Bedrijven moeten gaan geloven in de kracht van senioren We staan voor enorme demografische verschuivingen. De bevolking vergrijst niet alleen, maar ontgroent ook. Duurzame inzetbaarheid van (oudere) medewerkers wordt daarom steeds belangrijker. Overheid en organisaties zien dat gelukkig ook. 'Helaas gebeurt dat vaak uit paniek,' stelt hoogleraar Beate van der Heijden. 'De perceptie is meestal dat we nu iets met de ouderen moeten gaan doen omdat ze langer inzetbaar moeten zijn vanwege de opschuivende pensioenleeftijd en vanwege het tekort aan jongeren. De aandacht komt over het algemeen niet voort uit het geloof in de kracht van senioriteit.'
Bedrijven hebben weinig ervaring op het gebied van duurzame inzetbaarheid van oudere medewerkers. In de afgelopen decennia konden veel werknemers gebruik maken van regelingen om vervroegd uit te treden.
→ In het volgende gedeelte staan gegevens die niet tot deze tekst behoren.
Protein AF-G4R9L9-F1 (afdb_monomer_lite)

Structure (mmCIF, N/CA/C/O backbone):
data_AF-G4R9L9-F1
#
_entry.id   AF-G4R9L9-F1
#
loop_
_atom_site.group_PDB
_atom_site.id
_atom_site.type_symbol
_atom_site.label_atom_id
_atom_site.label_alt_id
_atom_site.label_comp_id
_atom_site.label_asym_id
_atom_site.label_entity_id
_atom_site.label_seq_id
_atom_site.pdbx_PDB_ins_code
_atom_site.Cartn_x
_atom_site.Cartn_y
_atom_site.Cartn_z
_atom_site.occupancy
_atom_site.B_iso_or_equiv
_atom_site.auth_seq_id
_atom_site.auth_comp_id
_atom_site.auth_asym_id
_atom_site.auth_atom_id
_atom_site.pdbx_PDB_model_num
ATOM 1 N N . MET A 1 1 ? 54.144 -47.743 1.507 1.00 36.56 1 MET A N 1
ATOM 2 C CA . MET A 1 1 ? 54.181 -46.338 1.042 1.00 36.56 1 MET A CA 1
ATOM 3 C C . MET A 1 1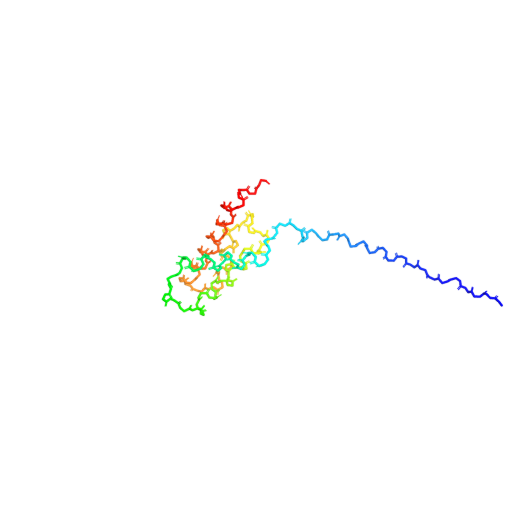 ? 53.049 -46.113 0.045 1.00 36.56 1 MET A C 1
ATOM 5 O O . MET A 1 1 ? 52.970 -46.897 -0.887 1.00 36.56 1 MET A O 1
ATOM 9 N N . ARG A 1 2 ? 52.268 -45.033 0.257 1.00 46.72 2 ARG A N 1
ATOM 10 C CA . ARG A 1 2 ? 51.398 -44.284 -0.694 1.00 46.72 2 ARG A CA 1
ATOM 11 C C . ARG A 1 2 ? 50.144 -45.031 -1.195 1.00 46.72 2 ARG A C 1
ATOM 13 O O . ARG A 1 2 ? 50.232 -45.807 -2.130 1.00 46.72 2 ARG A O 1
ATOM 20 N N . VAL A 1 3 ? 49.026 -45.031 -0.456 1.00 41.28 3 VAL A N 1
ATOM 21 C CA . VAL A 1 3 ? 47.976 -43.987 -0.254 1.00 41.28 3 VAL A CA 1
ATOM 22 C C . VAL A 1 3 ? 47.227 -43.624 -1.553 1.00 41.28 3 VAL A C 1
ATOM 24 O O . VAL A 1 3 ? 47.841 -43.023 -2.434 1.00 41.28 3 VAL A O 1
ATOM 27 N N . PRO A 1 4 ? 45.923 -43.961 -1.671 1.00 47.00 4 PRO A N 1
ATOM 28 C CA . PRO A 1 4 ? 45.098 -43.636 -2.831 1.00 47.00 4 PRO A CA 1
ATOM 29 C C . PRO A 1 4 ? 44.664 -42.164 -2.826 1.00 47.00 4 PRO A C 1
ATOM 31 O O . PRO A 1 4 ? 44.352 -41.585 -1.786 1.00 47.00 4 PRO A O 1
ATOM 34 N N . VAL A 1 5 ? 44.681 -41.576 -4.021 1.00 48.91 5 VAL A N 1
ATOM 35 C CA . VAL A 1 5 ? 44.388 -40.171 -4.321 1.00 48.91 5 VAL A CA 1
ATOM 36 C C . VAL A 1 5 ? 42.945 -39.831 -3.950 1.00 48.91 5 VAL A C 1
ATOM 38 O O . VAL A 1 5 ? 41.999 -40.461 -4.419 1.00 48.91 5 VAL A O 1
ATOM 41 N N . ALA A 1 6 ? 42.811 -38.832 -3.082 1.00 46.94 6 ALA A N 1
ATOM 42 C CA . ALA A 1 6 ? 41.554 -38.319 -2.577 1.00 46.94 6 ALA A CA 1
ATOM 43 C C . ALA A 1 6 ? 40.802 -37.470 -3.613 1.00 46.94 6 ALA A C 1
ATOM 45 O O . ALA A 1 6 ? 41.388 -36.715 -4.388 1.00 46.94 6 ALA A O 1
ATOM 46 N N . MET A 1 7 ? 39.479 -37.606 -3.532 1.00 43.91 7 MET A N 1
ATOM 47 C CA . MET A 1 7 ? 38.426 -36.701 -3.983 1.00 43.91 7 MET A CA 1
ATOM 48 C C . MET A 1 7 ? 38.808 -35.216 -3.987 1.00 43.91 7 MET A C 1
ATOM 50 O O . MET A 1 7 ? 39.171 -34.675 -2.947 1.00 43.91 7 MET A O 1
ATOM 54 N N . VAL A 1 8 ? 38.515 -34.536 -5.098 1.00 48.34 8 VAL A N 1
ATOM 55 C CA . VAL A 1 8 ? 37.947 -33.179 -5.076 1.00 48.34 8 VAL A CA 1
ATOM 56 C C . VAL A 1 8 ? 36.889 -33.113 -6.179 1.00 48.34 8 VAL A C 1
ATOM 58 O O . VAL A 1 8 ? 37.177 -32.809 -7.333 1.00 48.34 8 VAL A O 1
ATOM 61 N N . ILE A 1 9 ? 35.647 -33.455 -5.828 1.00 51.09 9 ILE A N 1
ATOM 62 C CA . ILE A 1 9 ? 34.476 -33.074 -6.620 1.00 51.09 9 ILE A CA 1
ATOM 63 C C . ILE A 1 9 ? 34.311 -31.576 -6.380 1.00 51.09 9 ILE A C 1
ATOM 65 O O . ILE A 1 9 ? 33.892 -31.150 -5.304 1.00 51.09 9 ILE A O 1
ATOM 69 N N . GLY A 1 10 ? 34.720 -30.780 -7.364 1.00 37.72 10 GLY A N 1
ATOM 70 C CA . GLY A 1 10 ? 34.440 -29.355 -7.401 1.00 37.72 10 GLY A CA 1
ATOM 71 C C . GLY A 1 10 ? 32.935 -29.154 -7.490 1.00 37.72 10 GLY A C 1
ATOM 72 O O . GLY A 1 10 ? 32.353 -29.243 -8.567 1.00 37.72 10 GLY A O 1
ATOM 73 N N . VAL A 1 11 ? 32.306 -28.873 -6.351 1.00 46.62 11 VAL A N 1
ATOM 74 C CA . VAL A 1 11 ? 30.984 -28.252 -6.301 1.00 46.62 11 VAL A CA 1
ATOM 75 C C . VAL A 1 11 ? 31.177 -26.802 -6.744 1.00 46.62 11 VAL A C 1
ATOM 77 O O . VAL A 1 11 ? 31.228 -25.876 -5.941 1.00 46.62 11 VAL A O 1
ATOM 80 N N . LEU A 1 12 ? 31.341 -26.605 -8.052 1.00 44.62 12 LEU A N 1
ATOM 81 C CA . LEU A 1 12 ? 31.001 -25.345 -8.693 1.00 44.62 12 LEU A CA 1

En dat is ook volop gebeurd in Nederland. 'Nu verdwijnen die regelingen. De escapes zijn er straks dus niet meer.' De vele mogelijkheden van vervroegd uittreden hebben bovendien geleid tot het zogeheten healthy worker effect. Mensen die het werk om wat voor reden dan ook niet meer zo goed aankonden, mochten weg, de gezonde mensen bleven over.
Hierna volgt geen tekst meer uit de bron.